I think Leni Riefenstahl performed two monumentally difficult tasks (that were jammed down her throat) quite admirably.  Neither of those productions deserves the mountains of praise that have been heaped upon them nor the ruinous condemnation, nor did she.  Her careers as dancer-then-actress (as presented in The Wonderful, Horrible Life of Leni Riefenstahl) don’t look particularly interesting, but Hitler’s ascendancy pulled her unfairly way out of her league/depth, just as his fall buried her unjustly for several decades.  No doubt, I’ll eventually stumble over Billy Wilder’s and Fritz Lang’s… remarks about her, but now that I’ve seen the two masterpieces that created the fuss that made her a figure of controversy, the unkind remarks of the genuine talent (whose conspicuous absence from Germany) made her a star will wait while I stumble along elsewhere.
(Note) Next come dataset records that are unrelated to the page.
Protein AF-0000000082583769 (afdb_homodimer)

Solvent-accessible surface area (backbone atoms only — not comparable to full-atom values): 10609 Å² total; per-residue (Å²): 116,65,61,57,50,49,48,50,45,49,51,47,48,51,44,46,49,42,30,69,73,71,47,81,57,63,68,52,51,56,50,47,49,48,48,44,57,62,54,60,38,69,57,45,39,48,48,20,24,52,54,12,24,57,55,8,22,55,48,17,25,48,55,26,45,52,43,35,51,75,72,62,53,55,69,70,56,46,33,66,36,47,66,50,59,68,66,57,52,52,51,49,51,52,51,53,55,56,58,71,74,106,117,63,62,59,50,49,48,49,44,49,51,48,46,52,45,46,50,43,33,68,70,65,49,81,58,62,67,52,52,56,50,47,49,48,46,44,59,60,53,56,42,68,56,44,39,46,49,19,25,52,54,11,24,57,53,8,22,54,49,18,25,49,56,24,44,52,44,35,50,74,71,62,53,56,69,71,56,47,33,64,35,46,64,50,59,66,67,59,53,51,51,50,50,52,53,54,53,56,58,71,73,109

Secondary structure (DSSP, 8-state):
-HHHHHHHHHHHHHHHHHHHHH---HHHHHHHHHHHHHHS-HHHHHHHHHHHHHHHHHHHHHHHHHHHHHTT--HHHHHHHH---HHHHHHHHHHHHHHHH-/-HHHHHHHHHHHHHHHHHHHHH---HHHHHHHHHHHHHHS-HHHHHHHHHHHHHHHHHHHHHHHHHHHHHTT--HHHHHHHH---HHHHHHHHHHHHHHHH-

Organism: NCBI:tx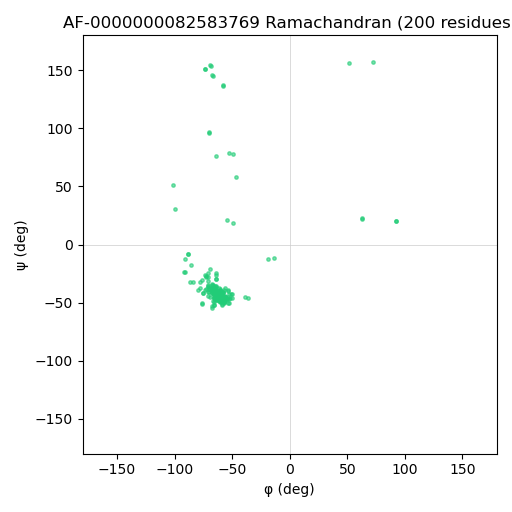id2716538

Sequence (204 aa):
MEDYDEMTSAIENINSYFLSMYGKYTDFDEEVKYMVKSFYDPKVEERGVKKGIEKGIEKGKIETAVEMIKEGEPLEKIKKYTKLDENKILELIKKIENEKVQMEDYDEMTSAIENINSYFLSMYGKYTDFDEEVKYMVKSFYDPKVEERGVKKGIEKGIEKGKIETAVEMIKEGEPLEKIKKYTKLDENKILELIKKIENEKVQ

pLDDT: mean 75.13, std 22.23, range [36.16, 98.75]

Nearest PDB structures (foldseek):
  7bhy-assembly1_A  TM=5.811E-01  e=6.451E+00  Bacillus subtilis subsp. subtilis str. 168
  4hri-assembly1_B  TM=5.910E-01  e=6.864E+00  Nostoc sp. PCC 7120 = FACHB-418
  4hri-assembly1_A  TM=5.910E-01  e=8.268E+00  Nostoc sp. PCC 7120 = FACHB-418
  5xt2-assembly5_E  TM=4.451E-01  e=7.303E+00  Bradyrhizobium japonicum
  7bhy-assembly1_A  TM=5.813E-01  e=6.344E+00  Bacillus subtilis subsp. subtilis str. 168

Foldseek 3Di:
DVVLVVQLVVLLVVVVVCCVVVHDPVVVNVVSSVVSVVVVPPVVVVVVVVVVVVVVLLVVLVVVLLVCVVVPHDLVVSCVVSVDDSVVSVVSNVVVVVVVVD/DVVLVVQLVVLQVVVVVCCVVPPDPVVVNVVSSVVSVVVPPPVVVVVVVVVVVVVVLLVVLVVVLLVCVVVPHDLVVSCVVSVDDSVVSVVSNVVVVVVVVD

Structure (mmCIF, N/CA/C/O backbone):
data_AF-0000000082583769-model_v1
#
loop_
_entity.id
_entity.type
_entity.pdbx_description
1 polymer Transposase
#
loop_
_atom_site.group_PDB
_atom_site.id
_atom_site.type_symbol
_atom_site.label_atom_id
_atom_site.label_alt_id
_atom_site.label_comp_id
_atom_site.label_asym_id
_atom_site.label_entity_id
_atom_site.label_seq_id
_atom_site.pdbx_PDB_ins_code
_atom_site.Cartn_x
_atom_site.Cartn_y
_atom_site.Cartn_z
_atom_site.occupancy
_atom_site.B_iso_or_equiv
_atom_site.auth_seq_id
_atom_site.auth_comp_id
_atom_site.auth_asym_id
_atom_site.auth_atom_id
_atom_site.pdbx_PDB_model_num
ATOM 1 N N . MET A 1 1 ? -10.031 -11.328 -9.062 1 36.97 1 MET A N 1
ATOM 2 C CA . MET A 1 1 ? -10.664 -12.555 -9.539 1 36.97 1 MET A CA 1
ATOM 3 C C . MET A 1 1 ? -10.078 -12.984 -10.875 1 36.97 1 MET A C 1
ATOM 5 O O . MET A 1 1 ? -10.086 -14.172 -11.203 1 36.97 1 MET A O 1
ATOM 9 N N . GLU A 1 2 ? -9.414 -12.031 -11.516 1 42.84 2 GLU A N 1
ATOM 10 C CA . GLU A 1 2 ? -9.047 -12.289 -12.906 1 42.84 2 GLU A CA 1
ATOM 11 C C . GLU A 1 2 ? -7.832 -13.211 -12.992 1 42.84 2 GLU A C 1
ATOM 13 O O . GLU A 1 2 ? -7.801 -14.125 -13.82 1 42.84 2 GLU A O 1
ATOM 18 N N . ASP A 1 3 ? -6.875 -12.969 -11.984 1 47.25 3 ASP A N 1
ATOM 19 C CA . ASP A 1 3 ? -5.621 -13.703 -12.078 1 47.25 3 ASP A CA 1
ATOM 20 C C . ASP A 1 3 ? -5.82 -15.18 -11.727 1 47.25 3 ASP A C 1
ATOM 22 O O . ASP A 1 3 ? -5.191 -16.062 -12.32 1 47.25 3 ASP A O 1
ATOM 26 N N . TYR A 1 4 ? -6.766 -15.359 -10.961 1 48.75 4 TYR A N 1
ATOM 27 C CA . TYR A 1 4 ? -7.137 -16.719 -10.586 1 48.75 4 TYR A CA 1
ATOM 28 C C . TYR A 1 4 ? -7.664 -17.484 -11.789 1 48.75 4 TYR A C 1
ATOM 30 O O . TYR A 1 4 ? -7.27 -18.641 -12.016 1 48.75 4 TYR A O 1
ATOM 38 N N . ASP A 1 5 ? -8.375 -16.719 -12.438 1 48.34 5 ASP A N 1
ATOM 39 C CA . ASP A 1 5 ? -9.047 -17.344 -13.578 1 48.34 5 ASP A CA 1
ATOM 40 C C . ASP A 1 5 ? -8.047 -17.688 -14.688 1 48.34 5 ASP A C 1
ATOM 42 O O . ASP A 1 5 ? -8.141 -18.75 -15.305 1 48.34 5 ASP A O 1
ATOM 46 N N . GLU A 1 6 ? -7.113 -16.844 -14.781 1 49.47 6 GLU A N 1
ATOM 47 C CA . GLU A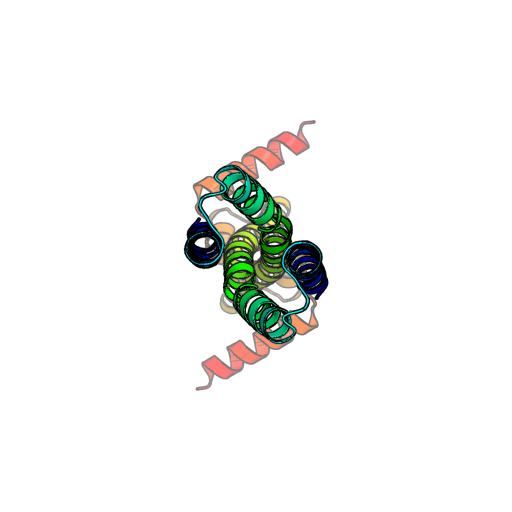 1 6 ? -6.121 -17.062 -15.828 1 49.47 6 GLU A CA 1
ATOM 48 C C . GLU A 1 6 ? -5.188 -18.219 -15.477 1 49.47 6 GLU A C 1
ATOM 50 O O . GLU A 1 6 ? -4.836 -19.031 -16.344 1 49.47 6 GLU A O 1
ATOM 55 N N . MET A 1 7 ? -4.836 -18.297 -14.281 1 54.06 7 MET A N 1
ATOM 56 C CA . MET A 1 7 ? -3.996 -19.406 -13.812 1 54.06 7 MET A CA 1
ATOM 57 C C . MET A 1 7 ? -4.73 -20.734 -13.93 1 54.06 7 MET A C 1
ATOM 59 O O . MET A 1 7 ? -4.16 -21.734 -14.383 1 54.06 7 MET A O 1
ATOM 63 N N . THR A 1 8 ? -5.871 -20.547 -13.492 1 51.12 8 THR A N 1
ATOM 64 C CA . THR A 1 8 ? -6.715 -21.734 -13.633 1 51.12 8 THR A CA 1
ATOM 65 C C . THR A 1 8 ? -6.777 -22.172 -15.094 1 51.12 8 THR A C 1
ATOM 67 O O . THR A 1 8 ? -6.66 -23.359 -15.391 1 51.12 8 THR A O 1
ATOM 70 N N . SER A 1 9 ? -6.84 -21.219 -15.812 1 52.31 9 SER A N 1
ATOM 71 C CA . SER A 1 9 ? -6.953 -21.531 -17.234 1 52.31 9 SER A CA 1
ATOM 72 C C . SER A 1 9 ? -5.656 -22.109 -17.781 1 52.31 9 SER A C 1
ATOM 74 O O . SER A 1 9 ? -5.68 -23.062 -18.578 1 52.31 9 SER A O 1
ATOM 76 N N . ALA A 1 10 ? -4.613 -21.531 -17.344 1 54.66 10 ALA A N 1
ATOM 77 C CA . ALA A 1 10 ? -3.324 -22.016 -17.828 1 54.66 10 ALA A CA 1
ATOM 78 C C . ALA A 1 10 ? -3.062 -23.453 -17.344 1 54.66 10 ALA A C 1
ATOM 80 O O . ALA A 1 10 ? -2.596 -24.297 -18.125 1 54.66 10 ALA A O 1
ATOM 81 N N . ILE A 1 11 ? -3.359 -23.688 -16.125 1 55.59 11 ILE A N 1
ATOM 82 C CA . ILE A 1 11 ? -3.203 -25.031 -15.57 1 55.59 11 ILE A CA 1
ATOM 83 C C . ILE A 1 11 ? -4.102 -26.016 -16.312 1 55.59 11 ILE A C 1
ATOM 85 O O . ILE A 1 11 ? -3.678 -27.125 -16.641 1 55.59 11 ILE A O 1
ATOM 89 N N . GLU A 1 12 ? -5.289 -25.484 -16.531 1 57.03 12 GLU A N 1
ATOM 90 C CA . GLU A 1 12 ? -6.219 -26.312 -17.312 1 57.03 12 GLU A CA 1
ATOM 91 C C . GLU A 1 12 ? -5.648 -26.656 -18.688 1 57.03 12 GLU A C 1
ATOM 93 O O . GLU A 1 12 ? -5.805 -27.781 -19.156 1 57.03 12 GLU A O 1
ATOM 98 N N . ASN A 1 13 ? -5.051 -25.656 -19.25 1 54.28 13 ASN A N 1
ATOM 99 C CA . ASN A 1 13 ? -4.473 -25.891 -20.578 1 54.28 13 ASN A CA 1
ATOM 100 C C . ASN A 1 13 ? -3.322 -26.891 -20.516 1 54.28 13 ASN A C 1
ATOM 102 O O . ASN A 1 13 ? -3.201 -27.75 -21.391 1 54.28 13 ASN A O 1
ATOM 106 N N . ILE A 1 14 ? -2.537 -26.719 -19.5 1 55.66 14 ILE A N 1
ATOM 107 C CA . ILE A 1 14 ?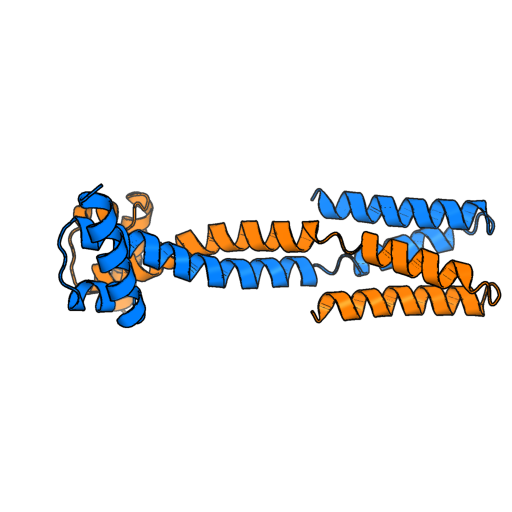 -1.43 -27.641 -19.328 1 55.66 14 ILE A CA 1
ATOM 108 C C . ILE A 1 14 ? -1.972 -29.062 -19.109 1 55.66 14 ILE A C 1
ATOM 110 O O . ILE A 1 14 ? -1.469 -30.016 -19.688 1 55.66 14 ILE A O 1
ATOM 114 N N . ASN A 1 15 ? -2.963 -29 -18.297 1 54.03 15 ASN A N 1
ATOM 115 C CA . ASN A 1 15 ? -3.639 -30.281 -18.047 1 54.03 15 ASN A CA 1
ATOM 116 C C . ASN A 1 15 ? -4.176 -30.875 -19.344 1 54.03 15 ASN A C 1
ATOM 118 O O . ASN A 1 15 ? -4.039 -32.094 -19.578 1 54.03 15 ASN A O 1
ATOM 122 N N . SER A 1 16 ? -4.922 -30.016 -20.031 1 56.03 16 SER A N 1
ATOM 123 C CA . SER A 1 16 ? -5.465 -30.469 -21.297 1 56.03 16 SER A CA 1
ATOM 124 C C . SER A 1 16 ? -4.375 -31.047 -22.203 1 56.03 16 SER A C 1
ATOM 126 O O . SER A 1 16 ? -4.586 -32.062 -22.859 1 56.03 16 SER A O 1
ATOM 128 N N . TYR A 1 17 ? -3.34 -30.344 -22.266 1 52.19 17 TYR A N 1
ATOM 129 C CA . TYR A 1 17 ? -2.221 -30.828 -23.062 1 52.19 17 TYR A CA 1
ATOM 130 C C . TYR A 1 17 ? -1.771 -32.219 -22.578 1 52.19 17 TYR A C 1
ATOM 132 O O . TYR A 1 17 ? -1.589 -33.125 -23.391 1 52.19 17 TYR A O 1
ATOM 140 N N . PHE A 1 18 ? -1.604 -32.219 -21.359 1 51.19 18 PHE A N 1
ATOM 141 C CA . PHE A 1 18 ? -1.166 -33.5 -20.781 1 51.19 18 PHE A CA 1
ATOM 142 C C . PHE A 1 18 ? -2.178 -34.594 -21.062 1 51.19 18 PHE A C 1
ATOM 144 O O . PHE A 1 18 ? -1.802 -35.719 -21.422 1 51.19 18 PHE A O 1
ATOM 151 N N . LEU A 1 19 ? -3.408 -34.25 -20.781 1 54.12 19 LEU A N 1
ATOM 152 C CA . LEU A 1 19 ? -4.469 -35.219 -21.047 1 54.12 19 LEU A CA 1
ATOM 153 C C . LEU A 1 19 ? -4.453 -35.656 -22.516 1 54.12 19 LEU A C 1
ATOM 155 O O . LEU A 1 19 ? -4.68 -36.812 -22.828 1 54.12 19 LEU A O 1
ATOM 159 N N . SER A 1 20 ? -4.352 -34.594 -23.266 1 51.97 20 SER A N 1
ATOM 160 C CA . SER A 1 20 ? -4.293 -34.906 -24.688 1 51.97 20 SER A CA 1
ATOM 161 C C . SER A 1 20 ? -3.139 -35.875 -24.984 1 51.97 20 SER A C 1
ATOM 163 O O . SER A 1 20 ? -3.27 -36.75 -25.828 1 51.97 20 SER A O 1
ATOM 165 N N . MET A 1 21 ? -2.119 -35.562 -24.422 1 47.5 21 MET A N 1
ATOM 166 C CA . MET A 1 21 ? -0.941 -36.375 -24.719 1 47.5 21 MET A CA 1
ATOM 167 C C . MET A 1 21 ? -0.999 -37.719 -23.984 1 47.5 21 MET A C 1
ATOM 169 O O . MET A 1 21 ? -0.648 -38.75 -24.547 1 47.5 21 MET A O 1
ATOM 173 N N . TYR A 1 22 ? -1.237 -37.5 -22.688 1 48.47 22 TYR A N 1
ATOM 174 C CA . TYR A 1 22 ? -1.086 -38.719 -21.891 1 48.47 22 TYR A CA 1
ATOM 175 C C . TYR A 1 22 ? -2.443 -39.344 -21.594 1 48.47 22 TYR A C 1
ATOM 177 O O . TYR A 1 22 ? -2.518 -40.5 -21.172 1 48.47 22 TYR A O 1
ATOM 185 N N . GLY A 1 23 ? -3.33 -39.375 -22.078 1 48.53 23 GLY A N 1
ATOM 186 C CA . GLY A 1 23 ? -4.652 -39.969 -22.031 1 48.53 23 GLY A CA 1
ATOM 187 C C . GLY A 1 23 ? -5.527 -39.406 -20.938 1 48.53 23 GLY A C 1
ATOM 188 O O . GLY A 1 23 ? -5.07 -38.594 -20.141 1 48.53 23 GLY A O 1
ATOM 189 N N . LYS A 1 24 ? -6.941 -39.438 -20.938 1 49.69 24 LYS A N 1
ATOM 190 C CA . LYS A 1 24 ? -8.203 -38.969 -20.375 1 49.69 24 LYS A CA 1
ATOM 191 C C . LYS A 1 24 ? -8.242 -39.188 -18.859 1 49.69 24 LYS A C 1
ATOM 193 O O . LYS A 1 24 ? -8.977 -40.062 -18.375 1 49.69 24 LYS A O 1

07 Apr 11 Posted by | Uncategorized | 2 Comments

Treme

My first pass through this series this weekend moves the first season of Treme toward the top of my list of favorite entertainments, for all of the reasons enumerated elsewhere: 

  • Powerful, ringing, ferocious performances by a brilliant ensemble cast;
  • Vibrant, engaging music created and performed with an authenticity that comes directly from and goes directly to the heart;
  • An intimate immersion in the soul of a profoundly alien culture;
  • Interlocking stories about interlocking, deeply-engaging people, woven from miniature realities that encapsularize and vivify enormous, abidingly-human, irresolute real problems…
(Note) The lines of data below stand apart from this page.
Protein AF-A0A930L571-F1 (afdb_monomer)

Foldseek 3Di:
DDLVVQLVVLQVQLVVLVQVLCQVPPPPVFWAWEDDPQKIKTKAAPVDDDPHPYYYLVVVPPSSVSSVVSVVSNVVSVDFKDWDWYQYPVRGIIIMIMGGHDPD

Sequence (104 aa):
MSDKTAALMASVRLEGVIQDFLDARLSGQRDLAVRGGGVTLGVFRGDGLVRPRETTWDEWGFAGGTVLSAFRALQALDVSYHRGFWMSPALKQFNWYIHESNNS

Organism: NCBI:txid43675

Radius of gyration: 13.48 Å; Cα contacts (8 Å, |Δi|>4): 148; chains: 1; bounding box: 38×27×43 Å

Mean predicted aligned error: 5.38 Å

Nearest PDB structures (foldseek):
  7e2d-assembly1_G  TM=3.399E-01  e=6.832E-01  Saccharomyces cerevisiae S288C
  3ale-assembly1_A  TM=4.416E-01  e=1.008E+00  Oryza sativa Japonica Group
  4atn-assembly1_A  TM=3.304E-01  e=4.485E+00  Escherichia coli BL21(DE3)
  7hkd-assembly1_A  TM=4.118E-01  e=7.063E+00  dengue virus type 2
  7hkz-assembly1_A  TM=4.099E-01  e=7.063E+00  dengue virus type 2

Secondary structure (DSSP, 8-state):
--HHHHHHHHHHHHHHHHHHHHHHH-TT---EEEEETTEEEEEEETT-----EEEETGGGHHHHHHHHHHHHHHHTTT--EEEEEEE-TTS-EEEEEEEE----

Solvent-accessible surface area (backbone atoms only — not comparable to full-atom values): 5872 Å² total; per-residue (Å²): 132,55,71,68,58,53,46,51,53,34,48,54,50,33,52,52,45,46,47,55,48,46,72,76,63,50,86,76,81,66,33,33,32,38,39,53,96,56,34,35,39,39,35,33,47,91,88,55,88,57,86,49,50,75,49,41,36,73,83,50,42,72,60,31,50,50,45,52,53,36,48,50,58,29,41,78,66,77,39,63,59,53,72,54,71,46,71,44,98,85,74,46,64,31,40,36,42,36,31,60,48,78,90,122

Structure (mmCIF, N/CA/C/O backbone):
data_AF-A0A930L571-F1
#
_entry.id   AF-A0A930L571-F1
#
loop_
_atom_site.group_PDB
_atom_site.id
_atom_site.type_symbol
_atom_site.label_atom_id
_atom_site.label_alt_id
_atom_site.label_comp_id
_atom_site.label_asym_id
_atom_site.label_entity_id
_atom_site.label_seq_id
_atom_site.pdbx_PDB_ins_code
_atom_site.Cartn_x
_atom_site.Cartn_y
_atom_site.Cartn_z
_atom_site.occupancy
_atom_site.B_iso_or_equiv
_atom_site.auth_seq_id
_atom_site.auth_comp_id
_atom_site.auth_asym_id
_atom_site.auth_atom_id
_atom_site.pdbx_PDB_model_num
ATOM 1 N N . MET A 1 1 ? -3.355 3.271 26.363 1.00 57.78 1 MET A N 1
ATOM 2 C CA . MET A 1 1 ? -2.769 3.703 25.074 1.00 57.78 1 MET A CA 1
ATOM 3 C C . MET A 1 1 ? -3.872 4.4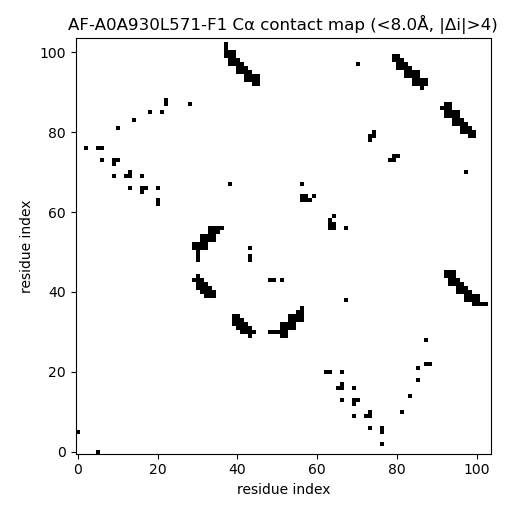66 24.358 1.00 57.78 1 MET A C 1
ATOM 5 O O . MET A 1 1 ? -4.978 3.950 24.362 1.00 57.78 1 MET A O 1
ATOM 9 N N . SER A 1 2 ? -3.661 5.708 23.910 1.00 79.00 2 SER A N 1
ATOM 10 C CA . SER A 1 2 ? -4.751 6.469 23.273 1.00 79.00 2 SER A CA 1
ATOM 11 C C . SER A 1 2 ? -5.016 5.938 21.862 1.00 79.00 2 SER A C 1
ATOM 13 O O . SER A 1 2 ? -4.083 5.460 21.212 1.00 79.00 2 SER A O 1
ATOM 15 N N . ASP A 1 3 ? -6.247 6.064 21.367 1.00 80.44 3 ASP A N 1
ATOM 16 C CA . ASP A 1 3 ? -6.623 5.632 20.009 1.00 80.44 3 ASP A CA 1
ATOM 17 C C . ASP A 1 3 ? -5.742 6.287 18.934 1.00 80.44 3 ASP A C 1
ATOM 19 O O . ASP A 1 3 ? -5.384 5.670 17.935 1.00 80.44 3 ASP A O 1
ATOM 23 N N . LYS A 1 4 ? -5.266 7.512 19.199 1.00 82.94 4 LYS A N 1
ATOM 24 C CA . LYS A 1 4 ? -4.306 8.227 18.344 1.00 82.94 4 LYS A CA 1
ATOM 25 C C . LYS A 1 4 ? -2.952 7.524 18.255 1.00 82.94 4 LYS A C 1
ATOM 27 O O . LYS A 1 4 ? -2.354 7.477 17.185 1.00 82.94 4 LYS A O 1
ATOM 32 N N . THR A 1 5 ? -2.454 6.979 19.366 1.00 89.62 5 THR A N 1
ATOM 33 C CA . THR A 1 5 ? -1.209 6.199 19.372 1.00 89.62 5 THR A CA 1
ATOM 34 C C . THR A 1 5 ? -1.388 4.886 18.613 1.00 89.62 5 THR A C 1
ATOM 36 O O . THR A 1 5 ? -0.493 4.500 17.868 1.00 89.62 5 THR A O 1
ATOM 39 N N . ALA A 1 6 ? -2.541 4.225 18.752 1.00 88.06 6 ALA A N 1
ATOM 40 C CA . ALA A 1 6 ? -2.844 3.002 18.010 1.00 88.06 6 ALA A CA 1
ATOM 41 C C . ALA A 1 6 ? -2.926 3.261 16.495 1.00 88.06 6 ALA A C 1
ATOM 43 O O . ALA A 1 6 ? -2.292 2.544 15.722 1.00 88.06 6 ALA A O 1
ATOM 44 N N . ALA A 1 7 ? -3.615 4.329 16.083 1.00 88.25 7 ALA A N 1
ATOM 45 C CA . ALA A 1 7 ? -3.726 4.724 14.679 1.00 88.25 7 ALA A CA 1
ATOM 46 C C . ALA A 1 7 ? -2.362 5.060 14.066 1.00 88.25 7 ALA A C 1
ATOM 48 O O . ALA A 1 7 ? -2.063 4.618 12.960 1.00 88.25 7 ALA A O 1
ATOM 49 N N . LEU A 1 8 ? -1.498 5.760 14.810 1.00 90.94 8 LEU A N 1
ATOM 50 C CA . LEU A 1 8 ? -0.133 6.056 14.373 1.00 90.94 8 LEU A CA 1
ATOM 51 C C . LEU A 1 8 ? 0.713 4.786 14.196 1.00 90.94 8 LEU A C 1
ATOM 53 O O . LEU A 1 8 ? 1.442 4.650 13.220 1.00 90.94 8 LEU A O 1
ATOM 57 N N . MET A 1 9 ? 0.629 3.834 15.126 1.00 93.12 9 MET A N 1
ATOM 58 C CA . MET A 1 9 ? 1.380 2.579 15.006 1.00 93.12 9 MET A CA 1
ATOM 59 C C . MET A 1 9 ? 0.877 1.736 13.829 1.00 93.12 9 MET A C 1
ATOM 61 O O . MET A 1 9 ? 1.678 1.154 13.096 1.00 93.12 9 MET A O 1
ATOM 65 N N . ALA A 1 10 ? -0.439 1.710 13.612 1.00 92.62 10 ALA A N 1
ATOM 66 C CA . ALA A 1 10 ? -1.044 1.041 12.469 1.00 92.62 10 ALA A CA 1
ATOM 67 C C . ALA A 1 10 ? -0.647 1.709 11.138 1.00 92.62 10 ALA A C 1
ATOM 69 O O . ALA A 1 10 ? -0.360 1.000 10.173 1.00 92.62 10 ALA A O 1
ATOM 70 N N . SER A 1 11 ? -0.539 3.044 11.090 1.00 92.00 11 SER A N 1
ATOM 71 C CA . SER A 1 11 ? -0.102 3.763 9.886 1.00 92.00 11 SER A CA 1
ATOM 72 C C . SER A 1 11 ? 1.361 3.500 9.561 1.00 92.00 11 SER A C 1
ATOM 74 O O . SER A 1 11 ? 1.671 3.156 8.424 1.00 92.00 11 SER A O 1
ATOM 76 N N . VAL A 1 12 ? 2.248 3.543 10.560 1.00 93.44 12 VAL A N 1
ATOM 77 C CA . VAL A 1 12 ? 3.668 3.192 10.389 1.00 93.44 12 VAL A CA 1
ATOM 78 C C . VAL A 1 12 ? 3.820 1.746 9.913 1.00 93.44 12 VAL A C 1
ATOM 80 O O . VAL A 1 12 ? 4.618 1.459 9.020 1.00 93.44 12 VAL A O 1
ATOM 83 N N . ARG A 1 13 ? 3.026 0.818 10.464 1.00 94.19 13 ARG A N 1
ATOM 84 C CA . ARG A 1 13 ? 3.037 -0.580 10.021 1.00 94.19 13 ARG A CA 1
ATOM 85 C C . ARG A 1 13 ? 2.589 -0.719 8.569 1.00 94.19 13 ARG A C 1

My first pass through the first season of Treme has generated an insatiable, immediate hankering for one hell of a whole lot more!  I recognize in myself a degree of need I haven’t felt since discovering-and-losing Firefly — which, upon reflection, I realize was ABOUT things, like;

  • the intimate presentation of the personal lives of people caught in the negligent and incompetent machineries of a corrupt and interfering complex of bureaucracies;
  • the literal preservation/restoration/creation of Traditional American Values in absolute spite of the obscene abuses that subverted phrase has been used to justify;
  • and We, The fuckin’ People, Jack.

I’ve always suspected that the continuing mission of the tramp freighter, Serenity, a vessel desperately dedicated to enterprise, was to boldly go (with fathomless stores of humor and character) to explore the future of inequality in sex, finance, influence and race; projecting present-day pathologies forward through centuries of morally-degenerate tomorrows.  And I truly believe that in Treme, I’ve found the logical/emotional/spiritual successor to Firefly.  It’s primary interest is in (its and us) people; leaving ratings, political correctness, sociopolitical issues and universal popularity to sort themselves out in the fullness of time.  Or not.  I love these show.  They nourish conscience (by example).